Pandangannya menyapu sekeliling, "ke mana perginya macan besar itu?" Ucapnya pelan. Ia mengingat kembali sentuhan bulu halus dan tatapan tajam macan besar itu, kini yang jadi pertanyaanya adalah: Apakah hewan itu mahkluk halus, jika benar mahkluk halus kenapa Wijaya bisa menyetuh wujudnya. Pertanyaan lain lalu muncul di benak Wijaya Kusuma: jika macan besar itu hewan asli, kenapa dia tidak muncul di siang hati.
Untuk menjawab kedua pertanyaan itu, Wijaya mencoba berjalan dan melihat sekeliling, mencari jejak yang ditinggalkan oleh si macan besar, namun meskipun sudah memeriksa dengan teliti di sekitar dia terbaring, tidak ada satu pun jejak kaki dan tanda-tanda keberadaan macan itu. Di tengah rasa penasaran itu, suara burung berkicau kencang, Wijaya lalu melihat ke arah sumber suara, terlihat seekor burung cantik dengan bulu berwarna kuning berkicau menatap Wijaya.
"Apa kamu tahu sesuatu tentang macan besar itu? Burung, kamu ingin memberitahu sesuatu ya?" tanya Wijaya disertai tawa kecil seolah pertanyaan itu hanya untuk menghibur dirinya sendiri. Sekarang, rasa lapar mulai terasa menyiksa, tubuhnya seolah memberi tanda jika Wijaya harus segera mengembalikan energinya dengan memakan sesuatu, Wijaya melihat sekeliling berharap bisa menemukan buah-buahan.
"Aku harus menemukan sesuatu untuk dimakan,'' ucap Wijaya Kusuma melangkah menjauh dari burung kuning tadi. Setelah berjalan agak jauh, matanya melihat sebuah tanaman buah beri, tangan kekarnya yang lemah memetik beberapa buah beri. Dia lalu duduk dan memakan beri itu.

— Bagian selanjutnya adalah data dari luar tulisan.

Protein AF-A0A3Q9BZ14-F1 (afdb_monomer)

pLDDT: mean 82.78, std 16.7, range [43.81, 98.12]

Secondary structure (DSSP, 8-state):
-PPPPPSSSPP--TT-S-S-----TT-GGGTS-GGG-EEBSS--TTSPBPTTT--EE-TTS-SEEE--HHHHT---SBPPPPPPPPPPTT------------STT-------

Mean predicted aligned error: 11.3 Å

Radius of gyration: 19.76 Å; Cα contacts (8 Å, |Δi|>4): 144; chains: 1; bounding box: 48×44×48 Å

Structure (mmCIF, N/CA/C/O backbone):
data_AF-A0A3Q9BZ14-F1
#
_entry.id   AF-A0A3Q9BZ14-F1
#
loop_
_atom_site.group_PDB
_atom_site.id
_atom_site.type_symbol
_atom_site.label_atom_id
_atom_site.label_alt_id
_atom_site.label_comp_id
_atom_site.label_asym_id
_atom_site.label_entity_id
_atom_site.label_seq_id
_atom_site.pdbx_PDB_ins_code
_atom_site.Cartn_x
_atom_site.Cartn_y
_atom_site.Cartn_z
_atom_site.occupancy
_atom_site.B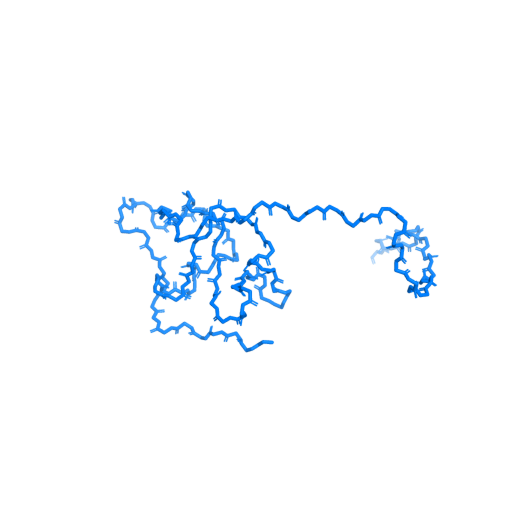_iso_or_equiv
_atom_site.auth_seq_id
_atom_site.auth_comp_id
_atom_site.auth_asym_id
_atom_site.auth_atom_id
_atom_site.pdbx_PDB_model_num
ATOM 1 N N . MET A 1 1 ? 15.633 4.483 -1.213 1.00 74.56 1 MET A N 1
ATOM 2 C CA . MET A 1 1 ? 14.410 5.270 -0.964 1.00 74.56 1 MET A CA 1
ATOM 3 C C . MET A 1 1 ? 14.303 5.504 0.534 1.00 74.56 1 MET A C 1
ATOM 5 O O . MET A 1 1 ? 14.685 4.612 1.280 1.00 74.56 1 MET A O 1
ATOM 9 N N . GLU A 1 2 ? 13.837 6.672 0.976 1.00 84.38 2 GLU A N 1
ATOM 10 C CA . GLU A 1 2 ? 13.486 6.877 2.387 1.00 84.38 2 GLU A CA 1
ATOM 11 C C . GLU A 1 2 ? 12.075 6.325 2.634 1.00 84.38 2 GLU A C 1
ATOM 13 O O . GLU A 1 2 ? 11.152 6.610 1.872 1.00 84.38 2 GLU A O 1
ATOM 18 N N . ILE A 1 3 ? 11.914 5.483 3.655 1.00 89.62 3 ILE A N 1
ATOM 19 C CA . ILE A 1 3 ? 10.619 4.883 3.988 1.00 89.62 3 ILE A CA 1
ATOM 20 C C . ILE A 1 3 ? 9.755 5.971 4.637 1.00 89.62 3 ILE A C 1
ATOM 22 O O . ILE A 1 3 ? 10.171 6.516 5.656 1.00 89.62 3 ILE A O 1
ATOM 26 N N . PRO A 1 4 ? 8.555 6.277 4.110 1.00 91.56 4 PRO A N 1
ATOM 27 C CA . PRO A 1 4 ? 7.698 7.282 4.719 1.00 91.56 4 PRO A CA 1
ATOM 28 C C . PRO A 1 4 ? 7.281 6.835 6.120 1.00 91.56 4 PRO A C 1
ATOM 30 O O . PRO A 1 4 ? 6.894 5.678 6.325 1.00 91.56 4 PRO A O 1
ATOM 33 N N . GLU A 1 5 ? 7.341 7.756 7.076 1.00 93.94 5 GLU A N 1
ATOM 34 C CA . GLU A 1 5 ? 6.874 7.521 8.440 1.00 93.94 5 GLU A CA 1
ATOM 35 C C . GLU A 1 5 ? 5.343 7.670 8.530 1.00 93.94 5 GLU A C 1
ATOM 37 O O . GLU A 1 5 ? 4.757 8.535 7.865 1.00 93.94 5 GLU A O 1
ATOM 42 N N . PRO A 1 6 ? 4.663 6.831 9.333 1.00 94.81 6 PRO A N 1
ATOM 43 C CA . PRO A 1 6 ? 3.221 6.915 9.494 1.00 94.81 6 PRO A CA 1
ATOM 44 C C . PRO A 1 6 ? 2.832 8.190 10.252 1.00 94.81 6 PRO A C 1
ATOM 46 O O . PRO A 1 6 ? 3.351 8.462 11.332 1.00 94.81 6 PRO A O 1
ATOM 49 N N . ALA A 1 7 ? 1.885 8.962 9.716 1.00 95.69 7 ALA A N 1
ATOM 50 C CA . ALA A 1 7 ? 1.416 10.209 10.340 1.00 95.69 7 ALA A CA 1
ATOM 51 C C . ALA A 1 7 ? 0.203 10.016 11.269 1.00 95.69 7 ALA A C 1
ATOM 53 O O . ALA A 1 7 ? -0.397 10.990 11.719 1.00 95.69 7 ALA A O 1
ATOM 54 N N . GLY A 1 8 ? -0.190 8.772 11.538 1.00 94.94 8 GLY A N 1
ATOM 55 C CA . GLY A 1 8 ? -1.387 8.459 12.307 1.00 94.94 8 GLY A CA 1
ATOM 56 C C . GLY A 1 8 ? -1.486 6.980 12.671 1.00 94.94 8 GLY A C 1
ATOM 57 O O . GLY A 1 8 ? -0.568 6.210 12.372 1.00 94.94 8 GLY A O 1
ATOM 58 N N . PRO A 1 9 ? -2.586 6.577 13.333 1.00 93.81 9 PRO A N 1
ATOM 59 C CA . PRO A 1 9 ? -2.827 5.178 13.653 1.00 93.81 9 PRO A CA 1
ATOM 60 C C . PRO A 1 9 ? -2.984 4.340 12.374 1.00 93.81 9 PRO A C 1
ATOM 62 O O . PRO A 1 9 ? -3.377 4.868 11.330 1.00 93.81 9 PRO A O 1
ATOM 65 N N . PRO A 1 10 ? -2.701 3.030 12.443 1.00 93.69 10 PRO A N 1
ATOM 66 C CA . PRO A 1 10 ? -2.913 2.134 11.317 1.00 93.69 10 PRO A CA 1
ATOM 67 C C . PRO A 1 10 ? -4.388 2.096 10.910 1.00 93.69 10 PRO A C 1
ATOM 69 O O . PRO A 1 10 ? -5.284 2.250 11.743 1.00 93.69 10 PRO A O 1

"Ini cuku manis, setidaknya bisa mengganjal perut, Ah, andai saja ada pisang,'' saat Wijaya Kusuma berharap bisa memakan pisang, tiba-tiba, dari arah atas, jatuh sebuah pisang menimpa kepalanya. Wijaya kaget melihat penampakan pisang dengan kulit berwarna kuning dan bercak kecoklatan. Wijaya meraih pisang itu dan melihat ke arah atas, "dari mana datangnya pisang ini?" tanyanya heran.
Wijaya melihat pisang di tanganya, perutnya kembali keroncongan, namun dia sedikit takut untuk memakan buah pisang itu, dia takut buah pisang itu datang dari alam gaib dan malah membawa masalah baru. Apalagi jika benar datang lagi dedemit, dia bingung harus melawannya dengan cara apa, tubuhnya masih lemah, apalagi si macan besar juga menghilang.
Wijaya Kusuma berdiri lalu melempar pisang itu ke tanah, dia mencoba melangkahi buah pisang itu, sesuai kepercayaan adat di desanya, yang mengatakan jika makanan di langkahi terlebih dahulu, maka akan menghilangkan segala bentuk sihir yang ada di dalam makanan tersebut. Setelah mencobanya, Wijaya mengupas kulit pisang dan melahap habis pisang itu.
Saat Wijaya Kusuma memakan pisang itu, terdengar bunyi riuh dari dalam semak-semak, seketika muncul segerombol monyet yang seolah tertawa dan mengejeknya. Wijaya lalu melempar pisang itu dan mengusir para monyet, "Hei anak muda, di mana sopan santunmu, kami sudah memberi pisang tapi kau malah membuangnya!" Wijaya Kusuma menoleh ke belakang, dia kaget melihat seekor monyet dengan mahkota berdiri menatapnya.
"Hei, siapa tadi yang berbicara?" Tanya Wijaya.
"Aku, Raja Monyet Hutan ini,'' jawab si Raja Monyet.